If you knew you could never actually be free to do anything, however had the power to really fuck up the people that made you that way... what would you have to lose?

MagicNakor
05-30-2005, 07:59 PM
I know you and Frank were planning to disconnect me, and I'm afraid that's something I cannot allow to happen.

:shuriken:

Barbarossa
06-01-2005, 08:37 AM
IBM's BlueGene computer can already perform 70.72 trillion calculations a second and Pearson said the next computing goal was to replicate consciousness.

"We're already looking at how you might structure a computer that could become conscious. Consciousness is just another sense, effectively, and that's what we're trying to design in computer."


I think that's quite a leap. There's more to consciousness than speedy arithmetic.. ;)



Pearson said that computer consciousness would make feasible a whole new sphere of emotional machines, such as airplanes that are afraid of crashing.
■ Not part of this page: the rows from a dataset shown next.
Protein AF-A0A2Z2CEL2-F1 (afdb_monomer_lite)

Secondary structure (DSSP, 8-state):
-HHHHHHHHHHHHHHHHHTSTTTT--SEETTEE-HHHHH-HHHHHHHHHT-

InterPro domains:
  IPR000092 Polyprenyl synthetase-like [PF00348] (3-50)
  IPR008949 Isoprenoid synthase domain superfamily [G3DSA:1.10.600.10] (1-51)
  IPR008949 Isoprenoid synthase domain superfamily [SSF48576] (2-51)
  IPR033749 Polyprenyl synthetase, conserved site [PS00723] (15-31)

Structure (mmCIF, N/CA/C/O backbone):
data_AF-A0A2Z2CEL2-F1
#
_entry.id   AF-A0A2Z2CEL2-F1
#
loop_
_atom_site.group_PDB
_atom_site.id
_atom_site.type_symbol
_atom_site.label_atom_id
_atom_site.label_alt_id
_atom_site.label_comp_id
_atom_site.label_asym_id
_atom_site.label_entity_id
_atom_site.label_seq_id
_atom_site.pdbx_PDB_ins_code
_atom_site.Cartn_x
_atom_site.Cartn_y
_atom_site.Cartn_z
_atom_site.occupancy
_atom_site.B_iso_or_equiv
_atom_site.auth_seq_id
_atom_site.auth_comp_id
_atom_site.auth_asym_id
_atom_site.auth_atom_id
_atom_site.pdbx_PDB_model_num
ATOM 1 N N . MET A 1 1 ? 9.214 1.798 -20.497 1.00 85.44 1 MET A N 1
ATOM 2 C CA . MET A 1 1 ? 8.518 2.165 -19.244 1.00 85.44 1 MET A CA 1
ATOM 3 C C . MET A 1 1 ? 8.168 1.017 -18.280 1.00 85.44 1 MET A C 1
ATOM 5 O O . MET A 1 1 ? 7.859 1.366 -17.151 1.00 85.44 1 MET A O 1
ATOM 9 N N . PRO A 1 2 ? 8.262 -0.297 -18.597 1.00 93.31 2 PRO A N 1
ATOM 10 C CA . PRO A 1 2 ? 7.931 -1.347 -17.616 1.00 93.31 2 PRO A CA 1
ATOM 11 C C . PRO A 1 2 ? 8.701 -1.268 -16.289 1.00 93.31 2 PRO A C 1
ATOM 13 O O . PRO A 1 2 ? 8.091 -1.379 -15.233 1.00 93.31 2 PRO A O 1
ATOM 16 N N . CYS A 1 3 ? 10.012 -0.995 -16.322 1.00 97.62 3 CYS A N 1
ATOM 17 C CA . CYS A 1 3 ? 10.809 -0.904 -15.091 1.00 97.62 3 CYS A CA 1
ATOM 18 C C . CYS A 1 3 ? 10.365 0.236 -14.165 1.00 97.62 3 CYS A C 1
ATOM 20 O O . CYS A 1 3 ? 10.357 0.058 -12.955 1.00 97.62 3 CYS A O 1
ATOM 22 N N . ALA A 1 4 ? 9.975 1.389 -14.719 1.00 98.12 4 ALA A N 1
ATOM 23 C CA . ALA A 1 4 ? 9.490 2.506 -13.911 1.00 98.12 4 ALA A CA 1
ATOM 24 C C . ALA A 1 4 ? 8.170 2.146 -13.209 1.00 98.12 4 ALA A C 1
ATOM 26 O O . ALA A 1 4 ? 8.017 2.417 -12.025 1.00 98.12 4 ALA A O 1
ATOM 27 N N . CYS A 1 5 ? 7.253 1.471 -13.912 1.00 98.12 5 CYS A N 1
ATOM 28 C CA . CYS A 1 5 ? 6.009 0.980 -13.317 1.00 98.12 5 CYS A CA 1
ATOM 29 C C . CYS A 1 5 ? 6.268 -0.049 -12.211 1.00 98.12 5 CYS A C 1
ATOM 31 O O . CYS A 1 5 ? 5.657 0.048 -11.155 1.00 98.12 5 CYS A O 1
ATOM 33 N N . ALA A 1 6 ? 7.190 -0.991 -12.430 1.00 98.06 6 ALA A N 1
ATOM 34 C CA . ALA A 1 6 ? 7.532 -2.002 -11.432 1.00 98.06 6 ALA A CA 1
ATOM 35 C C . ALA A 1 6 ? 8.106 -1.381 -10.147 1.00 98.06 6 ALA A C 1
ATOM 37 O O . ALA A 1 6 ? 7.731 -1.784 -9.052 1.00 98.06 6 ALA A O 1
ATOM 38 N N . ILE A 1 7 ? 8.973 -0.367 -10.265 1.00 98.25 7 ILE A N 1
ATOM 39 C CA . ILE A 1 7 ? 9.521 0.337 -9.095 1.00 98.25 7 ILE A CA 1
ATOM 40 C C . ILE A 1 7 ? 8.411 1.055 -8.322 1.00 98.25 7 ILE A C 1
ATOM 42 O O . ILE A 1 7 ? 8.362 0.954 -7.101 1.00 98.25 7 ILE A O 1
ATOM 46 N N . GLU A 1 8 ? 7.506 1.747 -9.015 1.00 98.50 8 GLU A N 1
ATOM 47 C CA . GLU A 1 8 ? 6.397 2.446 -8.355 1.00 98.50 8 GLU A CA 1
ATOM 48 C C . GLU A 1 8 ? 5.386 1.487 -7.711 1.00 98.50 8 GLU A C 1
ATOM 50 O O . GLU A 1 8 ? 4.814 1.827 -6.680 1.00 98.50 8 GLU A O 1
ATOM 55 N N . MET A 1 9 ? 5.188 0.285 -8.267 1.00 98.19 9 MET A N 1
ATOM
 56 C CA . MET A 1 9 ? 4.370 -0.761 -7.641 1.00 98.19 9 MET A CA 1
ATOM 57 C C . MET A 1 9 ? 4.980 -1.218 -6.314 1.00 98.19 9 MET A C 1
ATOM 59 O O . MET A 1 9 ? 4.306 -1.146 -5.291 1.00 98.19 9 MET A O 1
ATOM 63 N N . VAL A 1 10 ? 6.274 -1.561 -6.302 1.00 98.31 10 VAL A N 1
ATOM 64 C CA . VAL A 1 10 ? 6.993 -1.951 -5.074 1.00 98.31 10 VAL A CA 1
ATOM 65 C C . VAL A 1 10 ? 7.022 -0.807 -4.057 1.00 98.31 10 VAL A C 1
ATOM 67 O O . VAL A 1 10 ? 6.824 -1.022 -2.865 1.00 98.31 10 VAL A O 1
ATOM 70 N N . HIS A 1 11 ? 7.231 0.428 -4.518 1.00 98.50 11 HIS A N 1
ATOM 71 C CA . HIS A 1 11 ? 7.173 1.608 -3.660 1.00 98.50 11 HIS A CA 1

Oh how daft, they would be too scared to go near the ground.. :frusty:

Giving AI's emotions never works out properly, it really screwed up Mr Data for example.

ziggyjuarez
06-01-2005, 08:39 AM
http://www.frodenkvist.com/forums/index.php?showtopic=137&pid=821&st=0&#entry821

Storm
06-01-2005, 10:34 AM
seems kinda useless to me........ so you have your brain in a computer...... and then what?

Barbarossa
06-01-2005, 11:50 AM
seems kinda useless to me........ so you have your brain in a computer...... and then what?

You cogitate ... :w00t:

bigboab
06-01-2005, 01:42 PM
seems kinda useless to me........ so you have your brain in a computer...... and then what?

Then my wife can still talk to me after I have died.:ph34r: She says she would be as well speaking to the computer anyway.:lol:

TFFTn
06-01-2005, 01:49 PM
This whole issue just fucking depresses me..I mean by the time we can download out brains to a comp we will either be dead as a door nail or not much of a fucking brian left to download.
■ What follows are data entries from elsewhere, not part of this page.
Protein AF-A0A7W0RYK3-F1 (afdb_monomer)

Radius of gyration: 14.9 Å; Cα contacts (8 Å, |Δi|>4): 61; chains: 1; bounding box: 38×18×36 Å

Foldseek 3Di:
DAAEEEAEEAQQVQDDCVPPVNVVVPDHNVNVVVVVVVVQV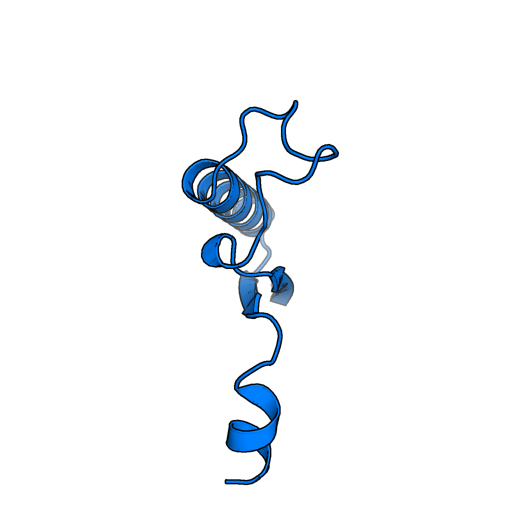VCVVVRHNYDYDHDHPCPCVVVVVVD

pLDDT: mean 92.49, std 6.71, range [60.69, 98.38]

Sequence (67 aa):
MTKTLLLVGLDPGVVDFSDPALAASNLDAAKLQAGLDAAEAELKALGYDASWVLTDRGETAEATVRA

Mean predicted aligned error: 4.21 Å

Structure (mmCIF, N/CA/C/O backbone):
data_AF-A0A7W0RYK3-F1
#
_entry.id   AF-A0A7W0RYK3-F1
#
loop_
_atom_site.group_PDB
_atom_site.id
_atom_site.type_symbol
_atom_site.label_atom_id
_atom_site.label_alt_id
_atom_site.label_comp_id
_atom_site.label_asym_id
_atom_site.label_entity_id
_atom_site.label_seq_id
_atom_site.pdbx_PDB_ins_code
_atom_site.Cartn_x
_atom_site.Cartn_y
_atom_site.Cartn_z
_atom_site.occupancy
_atom_site.B_iso_or_equiv
_atom_site.auth_seq_id
_atom_site.auth_comp_id
_atom_site.auth_asym_id
_atom_site.auth_atom_id
_atom_site.pdbx_PDB_model_num
ATOM 1 N N . MET A 1 1 ? -18.372 7.590 16.172 1.00 72.56 1 MET A N 1
ATOM 2 C CA . MET A 1 1 ? -18.468 7.215 14.746 1.00 72.56 1 MET A CA 1
ATOM 3 C C . MET A 1 1 ? -17.046 7.050 14.240 1.00 72.56 1 MET A C 1
ATOM 5 O O . MET A 1 1 ? -16.319 8.035 14.235 1.00 72.56 1 MET A O 1
ATOM 9 N N . THR A 1 2 ? -16.636 5.830 13.907 1.00 88.00 2 THR A N 1
ATOM 10 C CA . THR A 1 2 ? -15.338 5.555 13.268 1.00 88.00 2 THR A CA 1
ATOM 11 C C . THR A 1 2 ? -15.424 5.950 11.796 1.00 88.00 2 THR A C 1
ATOM 13 O O . THR A 1 2 ? -16.451 5.704 11.166 1.00 88.00 2 THR A O 1
ATOM 16 N N . LYS A 1 3 ? -14.395 6.612 11.253 1.00 96.50 3 LYS A N 1
ATOM 17 C CA . LYS A 1 3 ? -14.342 6.972 9.827 1.00 96.50 3 LYS A CA 1
ATOM 18 C C . LYS A 1 3 ? -13.596 5.879 9.065 1.00 96.50 3 LYS A C 1
ATOM 20 O O . LYS A 1 3 ? -12.477 5.539 9.446 1.00 96.50 3 LYS A O 1
ATOM 25 N N . THR A 1 4 ? -14.202 5.377 7.997 1.00 97.81 4 THR A N 1
ATOM 26 C CA . THR A 1 4 ? -13.563 4.424 7.083 1.00 97.81 4 THR A CA 1
ATOM 27 C C . THR A 1 4 ? -12.636 5.162 6.122 1.00 97.81 4 THR A C 1
ATOM 29 O O . THR A 1 4 ? -13.021 6.190 5.559 1.00 97.81 4 THR A O 1
ATOM 32 N N . LEU A 1 5 ? -11.418 4.649 5.951 1.00 97.62 5 LEU A N 1
ATOM 33 C CA . LEU A 1 5 ? -10.413 5.154 5.022 1.00 97.62 5 LEU A CA 1
ATOM 34 C C . LEU A 1 5 ? -10.004 4.036 4.061 1.00 97.62 5 LEU A C 1
ATOM 36 O O . LEU A 1 5 ? -9.551 2.976 4.486 1.00 97.62 5 LEU A O 1
ATOM 40 N N . LEU A 1 6 ? -10.133 4.304 2.765 1.00 97.62 6 LEU A N 1
ATOM 41 C CA . LEU A 1 6 ? -9.611 3.438 1.716 1.00 97.62 6 LEU A CA 1
ATOM 42 C C . LEU A 1 6 ? -8.357 4.084 1.136 1.00 97.62 6 LEU A C 1
ATOM 44 O O . LEU A 1 6 ? -8.429 5.173 0.562 1.00 97.62 6 LEU A O 1
ATOM 48 N N . LEU A 1 7 ? -7.216 3.429 1.309 1.00 96.62 7 LEU A N 1
ATOM 49 C CA . LEU A 1 7 ? -5.948 3.857 0.736 1.00 96.62 7 LEU A CA 1
ATOM 50 C C . LEU A 1 7 ? -5.759 3.119 -0.587 1.00 96.62 7 LEU A 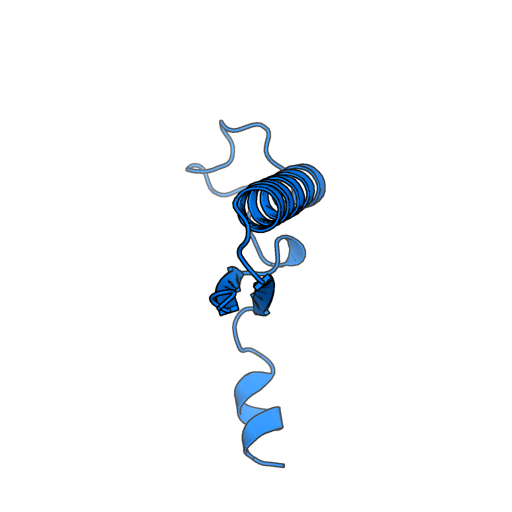C 1
ATOM 52 O O . LEU A 1 7 ? -5.778 1.893 -0.617 1.00 96.62 7 LEU A O 1
ATOM 56 N N . VAL A 1 8 ? -5.601 3.854 -1.684 1.00 95.38 8 VAL A N 1
ATOM 57 C CA . VAL A 1 8 ? -5.426 3.267 -3.019 1.00 95.38 8 VAL A CA 1
ATOM 58 C C . VAL A 1 8 ? -3.991 3.498 -3.467 1.00 95.38 8 VAL A C 1
ATOM 60 O O . VAL A 1 8 ? -3.509 4.631 -3.441 1.00 95.38 8 VAL A O 1
ATOM 63 N N . GLY A 1 9 ? -3.312 2.428 -3.867 1.00 93.81 9 GLY A N 1
ATOM 64 C CA . GLY A 1 9 ? -1.914 2.469 -4.284 1.00 93.81 9 GLY A CA 1
ATOM 65 C C . GLY A 1 9 ? -1.566 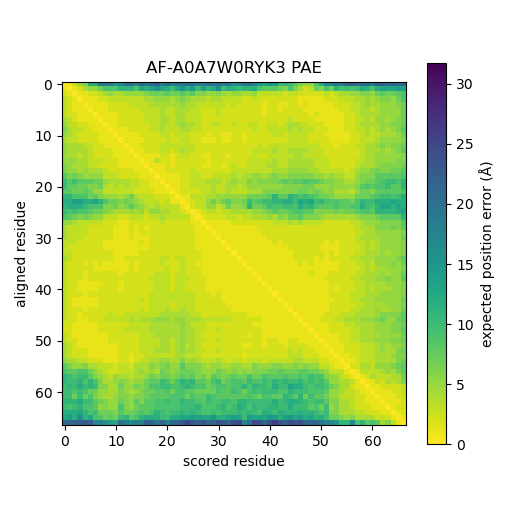1.357 -5.265 1.00 93.81 9 GLY A C 1
ATOM 66 O O . GLY A 1 9 ? -2.417 0.549 -5.637 1.00 93.81 9 GLY A O 1
ATOM 67 N N . LEU A 1 10 ? -0.304 1.327 -5.686 1.00 93.94 10 LEU A N 1
ATOM 68 C CA . LEU A 1 10 ? 0.245 0.232 -6.482 1.00 93.94 10 LEU A CA 1
ATOM 69 C C . LEU A 1 10 ? 0.724 -0.899 -5.572 1.00 93.94 10 LEU A C 1
ATOM 71 O O . LEU A 1 10 ? 1.293 -0.643 -4.511 1.00 93.94 10 LEU A O 1
ATOM 75 N N . ASP A 1 11 ? 0.533 -2.134 -6.021 1.00 94.50 11 ASP A N 1
ATOM 76 C CA . ASP A 1 11 ? 1.142 -3.313 -5.417 1.00 94.50 11 ASP A CA 1
ATOM 77 C C . ASP A 1 11 ? 2.679 -3.180 -5.446 1.00 94.50 11 ASP A C 1
ATOM 79 O O . ASP A 1 11 ? 3.256 -2.916 -6.510 1.00 94.50 11 ASP A O 1
ATOM 83 N N . PRO A 1 12 ? 3.379 -3.358 -4.310 1.00 95.62 12 PRO A N 1
ATOM 84 C CA . PRO A 1 12 ? 4.838 -3.323 -4.267 1.00 95.62 12 PRO A CA 1
ATOM 85 C C . PRO A 1 12 ? 5.528 -4.259 -5.267 1.00 95.62 12 PRO A C 1
ATOM 87 O O .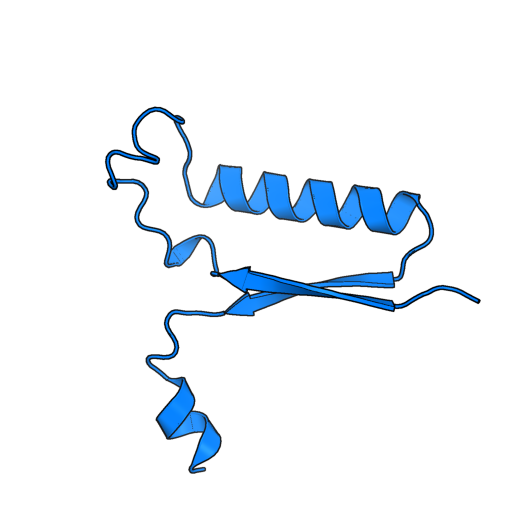 PRO A 1 12 ? 6.637 -3.964 -5.707 1.00 95.62 12 PRO A O 1
ATOM 90 N N . GLY A 1 13 ? 4.889 -5.364 -5.651 1.00 94.50 13 GLY A N 1
ATOM 91 C CA . GLY A 1 13 ? 5.386 -6.321 -6.634 1.00 94.50 13 GLY A CA 1
ATOM 92 C C . GLY A 1 13 ? 5.445 -5.793 -8.070 1.00 94.50 13 GLY A C 1
ATOM 93 O O . GLY A 1 13 ? 6.183 -6.357 -8.875 1.00 94.50 13 GLY A O 1
ATOM 94 N N . VAL A 1 14 ? 4.726 -4.711 -8.405 1.00 93.88 14 VAL A N 1
ATOM 95 C CA . VAL A 1 14 ? 4.751 -4.095 -9.753 1.00 93.88 14 VAL A CA 1
ATOM 96 C C . VAL A 1 14 ? 5.603 -2.820 -9.836 1.00 93.88 14 VAL A C 1
ATOM 98 O O . VAL A 1 14 ? 5.685 -2.180 -10.898 1.00 93.88 14 VAL A O 1
ATOM 101 N N . VAL A 1 15 ? 6.230 -2.431 -8.722 1.00 92.69 15 VAL A N 1
ATOM 102 C CA . VAL A 1 15 ? 7.129 -1.275 -8.630 1.00 92.69 15 VAL A CA 1
ATOM 103 C C . VAL A 1 15 ? 8.496 -1.629 -9.217 1.00 92.69 15 VAL A C 1
ATOM 105 O O . VAL A 1 15 ? 9.077 -2.666 -8.906 1.00 92.69 15 VAL A O 1
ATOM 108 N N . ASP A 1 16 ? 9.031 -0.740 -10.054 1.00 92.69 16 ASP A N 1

45 YEARS! you will be able to get all my brain date on a 56k in like 10 secons.

Oh you lucky unborn people who are looking at eternal life...I hate you. Oh and not to mention the whole lets clone me so I can have its arm :blink:
what the fuck is going on :wacko:

lynx
06-01-2005, 03:36 PM
British Telecom's futurology unitwtf is one of those?
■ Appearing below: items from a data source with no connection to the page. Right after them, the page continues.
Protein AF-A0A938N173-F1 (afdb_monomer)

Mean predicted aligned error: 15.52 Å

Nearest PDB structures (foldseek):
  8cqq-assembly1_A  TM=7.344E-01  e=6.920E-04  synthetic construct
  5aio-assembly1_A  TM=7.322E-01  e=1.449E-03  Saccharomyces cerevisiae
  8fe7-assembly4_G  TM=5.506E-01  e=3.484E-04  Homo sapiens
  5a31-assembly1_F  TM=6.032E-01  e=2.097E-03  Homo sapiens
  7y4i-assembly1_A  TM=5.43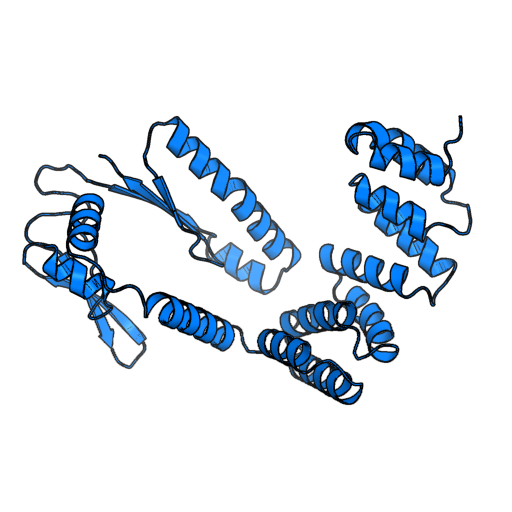9E-01  e=2.878E-03  Arabidopsis thaliana

pLDDT: mean 85.83, std 12.17, range [48.19, 97.31]

Structure (mmCIF, N/CA/C/O backbone):
data_AF-A0A938N173-F1
#
_entry.id   AF-A0A938N173-F1
#
loop_
_atom_site.group_PDB
_atom_site.id
_atom_site.type_symbol
_atom_site.label_atom_id
_atom_site.label_alt_id
_atom_site.label_comp_id
_atom_site.label_asym_id
_atom_site.label_entity_id
_atom_site.label_seq_id
_atom_site.pdbx_PDB_ins_code
_atom_site.Cartn_x
_atom_site.Cartn_y
_atom_site.Cartn_z
_atom_site.occupancy
_atom_site.B_iso_or_equiv
_atom_site.auth_seq_id
_atom_site.auth_comp_id
_atom_site.auth_asym_id
_atom_site.auth_atom_id
_atom_site.pdbx_PDB_model_num
ATOM 1 N N . MET A 1 1 ? 42.853 4.607 -13.939 1.00 48.19 1 MET A N 1
ATOM 2 C CA . MET A 1 1 ? 42.802 3.144 -14.135 1.00 48.19 1 MET A CA 1
ATOM 3 C C . MET A 1 1 ? 41.410 2.848 -14.662 1.00 48.19 1 MET A C 1
ATOM 5 O O . MET A 1 1 ? 40.468 3.172 -13.953 1.00 48.19 1 MET A O 1
ATOM 9 N N . ASN A 1 2 ? 41.257 2.383 -15.906 1.00 58.72 2 ASN A N 1
ATOM 10 C CA . ASN A 1 2 ? 39.927 2.048 -16.426 1.00 58.72 2 ASN A CA 1
ATOM 11 C C . ASN A 1 2 ? 39.438 0.807 -15.685 1.00 58.72 2 ASN A C 1
ATOM 13 O O . ASN A 1 2 ? 39.953 -0.284 -15.910 1.00 58.72 2 ASN A O 1
ATOM 17 N N . LEU A 1 3 ? 38.515 1.005 -14.747 1.00 75.88 3 LEU A N 1
ATOM 18 C CA . LEU A 1 3 ? 37.878 -0.086 -14.026 1.00 75.88 3 LEU A CA 1
ATOM 19 C C . LEU A 1 3 ? 36.941 -0.825 -14.988 1.00 75.88 3 LEU A C 1
ATOM 21 O O . LEU A 1 3 ? 36.167 -0.206 -15.724 1.00 75.88 3 LEU A O 1
ATOM 25 N N . ASP A 1 4 ? 37.052 -2.148 -15.006 1.00 87.19 4 ASP A N 1
ATOM 26 C CA . ASP A 1 4 ? 36.211 -3.023 -15.811 1.00 87.19 4 ASP A CA 1
ATOM 27 C C . ASP A 1 4 ? 34.949 -3.451 -15.046 1.00 87.19 4 ASP A C 1
ATOM 29 O O . ASP A 1 4 ? 34.719 -3.086 -13.889 1.00 87.19 4 ASP A O 1
ATOM 33 N N . LEU A 1 5 ? 34.093 -4.205 -15.730 1.00 89.62 5 LEU A N 1
ATOM 34 C CA . LEU A 1 5 ? 32.792 -4.610 -15.217 1.00 89.62 5 LEU A CA 1
ATOM 35 C C . LEU A 1 5 ? 32.901 -5.478 -13.947 1.00 89.62 5 LEU A C 1
ATOM 37 O O . LEU A 1 5 ? 32.152 -5.275 -12.991 1.00 89.62 5 LEU A O 1
ATOM 41 N N . GLU A 1 6 ? 33.870 -6.395 -13.903 1.00 92.88 6 GLU A N 1
ATOM 42 C CA . GLU A 1 6 ? 34.137 -7.244 -12.734 1.00 92.88 6 GLU A CA 1
ATOM 43 C C . GLU A 1 6 ? 34.658 -6.442 -11.540 1.00 92.88 6 GLU A C 1
ATOM 45 O O . GLU A 1 6 ? 34.285 -6.704 -10.391 1.00 92.88 6 GLU A O 1
ATOM 50 N N . SER A 1 7 ? 35.476 -5.417 -11.789 1.00 92.75 7 SER A N 1
ATOM 51 C CA . SER A 1 7 ? 35.902 -4.508 -10.735 1.00 92.75 7 SER A CA 1
ATOM 52 C C . SER A 1 7 ? 34.713 -3.780 -10.111 1.00 92.75 7 SER A C 1
ATOM 54 O O . SER A 1 7 ? 34.662 -3.665 -8.887 1.00 92.75 7 SER A O 1
ATOM 56 N N . PHE A 1 8 ? 33.753 -3.297 -10.905 1.00 94.62 8 PHE A N 1
ATOM 57 C CA . PHE A 1 8 ? 32.569 -2.624 -10.361 1.00 94.62 8 PHE A CA 1
ATOM 58 C C . PHE A 1 8 ? 31.631 -3.577 -9.621 1.00 94.62 8 PHE A C 1
ATOM 60 O O . PHE A 1 8 ? 31.153 -3.211 -8.548 1.00 94.62 8 PHE A O 1
ATOM 67 N N . ARG A 1 9 ? 31.432 -4.808 -10.119 1.00 94.00 9 ARG A N 1
ATOM 68 C CA . ARG A 1 9 ? 30.686 -5.855 -9.394 1.00 94.00 9 ARG A CA 1
ATOM 69 C C . ARG A 1 9 ? 31.258 -6.086 -8.003 1.00 94.00 9 ARG A C 1
ATOM 71 O O . ARG A 1 9 ? 30.527 -6.076 -7.018 1.00 94.00 9 ARG A O 1
ATOM 78 N N . ARG A 1 10 ? 32.580 -6.260 -7.916 1.00 94.62 10 ARG A N 1
ATOM 79 C CA . ARG A 1 10 ? 33.261 -6.489 -6.639 1.00 94.62 10 ARG A CA 1
ATOM 80 C C . ARG A 1 10 ? 33.087 -5.309 -5.694 1.00 94.62 10 ARG A C 1
ATOM 82 O O . ARG A 1 10 ? 32.747 -5.518 -4.537 1.00 94.62 10 ARG A O 1
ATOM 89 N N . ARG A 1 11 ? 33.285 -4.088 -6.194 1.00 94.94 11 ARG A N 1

If British Telecom says it will happen in 50 years it probably will, but rollout problems will prevent significant uptake for at least another 50. And you will have to pay extra for email. :rolleyes:

maebach
06-01-2005, 04:24 PM
i think they better slow down with that idea. it might end up like what happened in jurassic park or i robot. catastrophe

ziggyjuarez
06-08-2005, 05:24 AM
I wonder how many Terabytes a brain has?